Extracted data entries:
* * * * * * * * *

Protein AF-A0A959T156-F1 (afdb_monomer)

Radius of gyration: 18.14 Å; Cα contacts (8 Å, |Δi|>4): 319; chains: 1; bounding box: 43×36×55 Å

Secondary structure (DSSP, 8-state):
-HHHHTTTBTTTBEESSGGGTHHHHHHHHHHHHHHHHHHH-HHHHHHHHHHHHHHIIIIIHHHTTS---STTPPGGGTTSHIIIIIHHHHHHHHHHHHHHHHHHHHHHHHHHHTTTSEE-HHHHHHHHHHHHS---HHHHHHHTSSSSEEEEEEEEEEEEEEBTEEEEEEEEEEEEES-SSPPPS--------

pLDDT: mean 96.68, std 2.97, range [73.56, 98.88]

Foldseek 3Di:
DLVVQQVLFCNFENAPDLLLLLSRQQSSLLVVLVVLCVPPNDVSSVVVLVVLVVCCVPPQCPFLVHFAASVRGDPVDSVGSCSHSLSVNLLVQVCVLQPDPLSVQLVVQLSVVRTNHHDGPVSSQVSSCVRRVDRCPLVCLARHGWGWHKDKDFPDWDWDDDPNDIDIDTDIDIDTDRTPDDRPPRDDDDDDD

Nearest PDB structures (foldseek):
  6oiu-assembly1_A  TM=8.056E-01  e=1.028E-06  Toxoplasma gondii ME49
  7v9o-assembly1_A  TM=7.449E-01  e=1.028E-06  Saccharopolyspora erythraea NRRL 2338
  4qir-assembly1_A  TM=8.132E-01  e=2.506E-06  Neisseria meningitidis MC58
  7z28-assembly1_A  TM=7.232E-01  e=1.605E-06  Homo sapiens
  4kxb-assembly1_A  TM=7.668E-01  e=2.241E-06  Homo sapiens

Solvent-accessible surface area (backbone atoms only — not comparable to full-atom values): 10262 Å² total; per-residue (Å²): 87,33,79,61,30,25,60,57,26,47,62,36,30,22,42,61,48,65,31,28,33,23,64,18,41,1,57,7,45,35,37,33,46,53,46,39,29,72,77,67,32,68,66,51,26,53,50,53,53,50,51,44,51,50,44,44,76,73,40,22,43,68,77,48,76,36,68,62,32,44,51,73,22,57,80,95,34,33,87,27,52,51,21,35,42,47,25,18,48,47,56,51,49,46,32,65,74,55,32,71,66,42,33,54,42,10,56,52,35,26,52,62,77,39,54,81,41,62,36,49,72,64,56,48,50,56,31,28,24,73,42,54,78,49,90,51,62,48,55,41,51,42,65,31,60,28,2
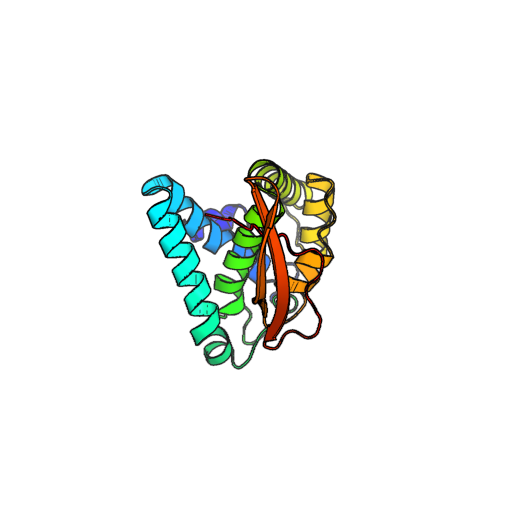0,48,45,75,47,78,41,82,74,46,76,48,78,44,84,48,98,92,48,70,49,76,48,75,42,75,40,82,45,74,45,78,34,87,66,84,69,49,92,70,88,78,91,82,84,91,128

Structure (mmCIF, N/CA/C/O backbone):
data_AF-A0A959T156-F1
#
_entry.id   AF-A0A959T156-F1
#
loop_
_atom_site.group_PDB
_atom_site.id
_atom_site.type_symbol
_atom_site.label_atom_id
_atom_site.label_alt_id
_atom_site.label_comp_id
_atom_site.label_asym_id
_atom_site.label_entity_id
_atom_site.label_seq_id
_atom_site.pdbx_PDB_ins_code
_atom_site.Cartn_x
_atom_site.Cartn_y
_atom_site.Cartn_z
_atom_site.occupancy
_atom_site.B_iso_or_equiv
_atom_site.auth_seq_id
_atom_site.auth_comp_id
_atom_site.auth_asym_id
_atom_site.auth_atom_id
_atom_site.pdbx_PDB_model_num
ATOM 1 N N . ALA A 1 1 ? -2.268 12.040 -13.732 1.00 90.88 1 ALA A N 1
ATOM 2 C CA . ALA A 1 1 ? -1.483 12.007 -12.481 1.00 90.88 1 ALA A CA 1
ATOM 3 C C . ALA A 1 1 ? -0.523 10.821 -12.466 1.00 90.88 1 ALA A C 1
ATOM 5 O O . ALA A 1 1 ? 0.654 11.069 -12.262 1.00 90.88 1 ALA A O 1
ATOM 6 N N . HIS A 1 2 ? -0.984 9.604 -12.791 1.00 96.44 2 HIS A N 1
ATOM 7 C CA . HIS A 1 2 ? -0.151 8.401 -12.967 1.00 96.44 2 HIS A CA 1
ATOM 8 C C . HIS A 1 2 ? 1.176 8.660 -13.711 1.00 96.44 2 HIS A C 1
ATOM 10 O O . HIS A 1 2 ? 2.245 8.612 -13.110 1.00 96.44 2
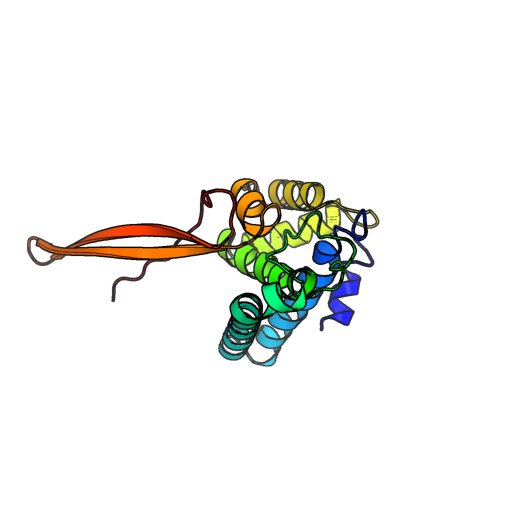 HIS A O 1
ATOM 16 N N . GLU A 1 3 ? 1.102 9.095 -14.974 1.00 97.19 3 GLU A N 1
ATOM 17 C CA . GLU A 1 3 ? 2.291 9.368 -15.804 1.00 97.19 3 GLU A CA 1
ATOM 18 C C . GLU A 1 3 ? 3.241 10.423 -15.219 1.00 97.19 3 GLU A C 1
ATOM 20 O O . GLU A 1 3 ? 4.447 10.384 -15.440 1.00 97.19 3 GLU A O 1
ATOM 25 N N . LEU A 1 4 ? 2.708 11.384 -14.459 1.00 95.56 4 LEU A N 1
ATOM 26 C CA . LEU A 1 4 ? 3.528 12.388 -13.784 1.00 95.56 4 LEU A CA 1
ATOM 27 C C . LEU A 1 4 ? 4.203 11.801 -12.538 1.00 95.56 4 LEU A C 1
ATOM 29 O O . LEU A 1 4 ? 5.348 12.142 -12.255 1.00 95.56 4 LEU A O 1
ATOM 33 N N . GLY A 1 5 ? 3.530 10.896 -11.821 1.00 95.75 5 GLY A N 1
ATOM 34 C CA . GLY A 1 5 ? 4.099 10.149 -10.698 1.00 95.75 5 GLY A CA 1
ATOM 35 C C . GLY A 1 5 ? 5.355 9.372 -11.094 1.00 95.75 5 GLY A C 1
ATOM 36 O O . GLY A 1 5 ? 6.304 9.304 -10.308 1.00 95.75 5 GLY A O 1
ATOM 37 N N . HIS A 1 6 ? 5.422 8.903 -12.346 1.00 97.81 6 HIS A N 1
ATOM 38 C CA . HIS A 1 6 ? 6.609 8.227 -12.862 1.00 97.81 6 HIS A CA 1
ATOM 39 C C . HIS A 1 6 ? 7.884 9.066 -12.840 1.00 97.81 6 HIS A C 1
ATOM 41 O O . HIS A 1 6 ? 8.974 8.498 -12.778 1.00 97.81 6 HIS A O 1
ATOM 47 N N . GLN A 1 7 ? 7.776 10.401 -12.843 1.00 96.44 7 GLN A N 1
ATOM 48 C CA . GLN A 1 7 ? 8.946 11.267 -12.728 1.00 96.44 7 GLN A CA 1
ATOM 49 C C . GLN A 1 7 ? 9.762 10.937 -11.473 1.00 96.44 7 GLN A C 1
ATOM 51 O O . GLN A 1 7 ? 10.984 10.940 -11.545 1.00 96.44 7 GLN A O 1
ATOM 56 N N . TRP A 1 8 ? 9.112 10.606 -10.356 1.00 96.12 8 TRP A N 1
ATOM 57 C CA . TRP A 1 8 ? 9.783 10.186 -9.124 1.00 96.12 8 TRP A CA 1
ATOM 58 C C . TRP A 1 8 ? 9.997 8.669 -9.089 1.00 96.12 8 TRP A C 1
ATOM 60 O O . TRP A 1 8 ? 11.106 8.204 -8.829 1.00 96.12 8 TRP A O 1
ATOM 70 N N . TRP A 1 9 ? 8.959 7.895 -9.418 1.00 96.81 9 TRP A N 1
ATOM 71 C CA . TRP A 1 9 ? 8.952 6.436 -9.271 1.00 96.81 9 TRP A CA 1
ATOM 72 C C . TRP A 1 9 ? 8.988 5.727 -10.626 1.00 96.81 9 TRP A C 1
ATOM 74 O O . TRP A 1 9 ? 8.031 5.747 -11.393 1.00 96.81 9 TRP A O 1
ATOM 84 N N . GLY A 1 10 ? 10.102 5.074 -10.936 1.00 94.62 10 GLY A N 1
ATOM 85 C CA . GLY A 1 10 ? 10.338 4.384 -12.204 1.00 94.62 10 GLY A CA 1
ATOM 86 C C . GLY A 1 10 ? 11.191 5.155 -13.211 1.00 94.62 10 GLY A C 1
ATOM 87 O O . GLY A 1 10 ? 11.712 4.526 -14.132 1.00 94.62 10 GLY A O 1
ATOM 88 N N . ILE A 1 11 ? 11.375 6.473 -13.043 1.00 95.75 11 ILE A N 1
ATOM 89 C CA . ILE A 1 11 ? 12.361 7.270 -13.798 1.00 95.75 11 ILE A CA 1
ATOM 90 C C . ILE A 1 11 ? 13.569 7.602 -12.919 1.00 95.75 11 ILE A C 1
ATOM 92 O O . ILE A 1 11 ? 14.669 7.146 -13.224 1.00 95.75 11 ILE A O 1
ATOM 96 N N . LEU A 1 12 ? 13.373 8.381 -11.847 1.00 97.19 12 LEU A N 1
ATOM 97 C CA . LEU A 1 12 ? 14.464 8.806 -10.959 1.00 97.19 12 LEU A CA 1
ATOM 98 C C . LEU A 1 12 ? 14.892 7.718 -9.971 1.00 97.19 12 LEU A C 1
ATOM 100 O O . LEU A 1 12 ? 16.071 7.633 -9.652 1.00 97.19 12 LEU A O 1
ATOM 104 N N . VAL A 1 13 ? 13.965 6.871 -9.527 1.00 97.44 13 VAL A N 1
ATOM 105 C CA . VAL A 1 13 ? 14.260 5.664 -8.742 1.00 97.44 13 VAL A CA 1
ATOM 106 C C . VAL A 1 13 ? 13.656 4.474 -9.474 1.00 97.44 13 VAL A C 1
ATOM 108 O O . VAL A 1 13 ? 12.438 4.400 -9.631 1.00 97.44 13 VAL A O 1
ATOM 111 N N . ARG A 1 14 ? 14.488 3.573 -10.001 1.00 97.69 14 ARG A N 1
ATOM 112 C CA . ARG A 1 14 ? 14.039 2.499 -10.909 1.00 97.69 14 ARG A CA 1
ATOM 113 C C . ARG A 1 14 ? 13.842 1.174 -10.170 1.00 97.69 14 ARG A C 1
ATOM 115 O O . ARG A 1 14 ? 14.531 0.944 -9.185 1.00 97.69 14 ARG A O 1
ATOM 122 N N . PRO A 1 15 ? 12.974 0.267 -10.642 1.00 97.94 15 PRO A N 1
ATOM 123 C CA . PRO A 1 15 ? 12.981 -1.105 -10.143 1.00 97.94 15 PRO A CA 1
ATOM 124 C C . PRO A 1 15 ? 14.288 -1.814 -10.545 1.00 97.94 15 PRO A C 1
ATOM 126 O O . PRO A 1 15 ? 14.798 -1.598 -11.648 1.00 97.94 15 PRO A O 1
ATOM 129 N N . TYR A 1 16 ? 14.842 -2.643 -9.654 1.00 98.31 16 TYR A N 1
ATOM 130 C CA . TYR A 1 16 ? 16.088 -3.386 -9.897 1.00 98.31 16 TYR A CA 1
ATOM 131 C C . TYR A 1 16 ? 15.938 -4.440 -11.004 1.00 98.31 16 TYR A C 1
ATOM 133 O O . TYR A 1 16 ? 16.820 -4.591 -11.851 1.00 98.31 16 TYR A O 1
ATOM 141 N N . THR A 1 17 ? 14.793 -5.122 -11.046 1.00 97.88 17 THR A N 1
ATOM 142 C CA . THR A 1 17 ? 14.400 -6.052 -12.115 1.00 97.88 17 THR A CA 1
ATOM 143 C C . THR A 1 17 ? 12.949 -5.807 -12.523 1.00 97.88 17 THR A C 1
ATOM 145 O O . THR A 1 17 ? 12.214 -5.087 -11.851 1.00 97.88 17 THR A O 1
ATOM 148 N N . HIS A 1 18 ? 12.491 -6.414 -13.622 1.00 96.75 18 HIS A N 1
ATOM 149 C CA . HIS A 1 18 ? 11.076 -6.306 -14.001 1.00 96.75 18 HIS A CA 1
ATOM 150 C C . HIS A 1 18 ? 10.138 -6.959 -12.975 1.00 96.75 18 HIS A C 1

* * * * * * * * *

• Instructions to follow: Your answer should consist of the lines from the line with "ATOM 16 N N" to the line with "ATOM 48 C CA" above, repeated exactly, both ends included.

• The completed task:
ATOM 16 N N . GLU A 1 3 ? 1.102 9.095 -14.974 1.00 97.19 3 GLU A N 1
ATOM 17 C CA . GLU A 1 3 ? 2.291 9.368 -15.804 1.00 97.19 3 GLU A CA 1
ATOM 18 C C . GLU A 1 3 ? 3.241 10.423 -15.219 1.00 97.19 3 GLU A C 1
ATOM 20 O O . GLU A 1 3 ? 4.447 10.384 -15.440 1.00 97.19 3 GLU A O 1
ATOM 25 N N . LEU A 1 4 ? 2.708 11.384 -14.459 1.00 95.56 4 LEU A N 1
ATOM 26 C CA . LEU A 1 4 ? 3.528 12.388 -13.784 1.00 95.56 4 LEU A CA 1
ATOM 27 C C . LEU A 1 4 ? 4.203 11.801 -12.538 1.00 95.56 4 LEU A C 1
ATOM 29 O O . LEU A 1 4 ? 5.348 12.142 -12.255 1.00 95.56 4 LEU A O 1
ATOM 33 N N . GLY A 1 5 ? 3.530 10.896 -11.821 1.00 95.75 5 GLY A N 1
ATOM 34 C CA . GLY A 1 5 ? 4.099 10.149 -10.698 1.00 95.75 5 GLY A CA 1
ATOM 35 C C . GLY A 1 5 ? 5.355 9.372 -11.094 1.00 95.75 5 GLY A C 1
ATOM 36 O O . GLY A 1 5 ? 6.304 9.304 -10.308 1.00 95.75 5 GLY A O 1
ATOM 37 N N . HIS A 1 6 ? 5.422 8.903 -12.346 1.00 97.81 6 HIS A N 1
ATOM 38 C CA . HIS A 1 6 ? 6.609 8.227 -12.862 1.00 97.81 6 HIS A CA 1
ATOM 39 C C . HIS A 1 6 ? 7.884 9.066 -12.840 1.00 97.81 6 HIS A C 1
ATOM 41 O O . HIS A 1 6 ? 8.974 8.498 -12.778 1.00 97.81 6 HIS A O 1
ATOM 47 N N . GLN A 1 7 ? 7.776 10.401 -12.843 1.00 96.44 7 GLN A N 1
ATOM 48 C CA . GLN A 1 7 ? 8.946 11.267 -12.728 1.00 96.44 7 GLN A CA 1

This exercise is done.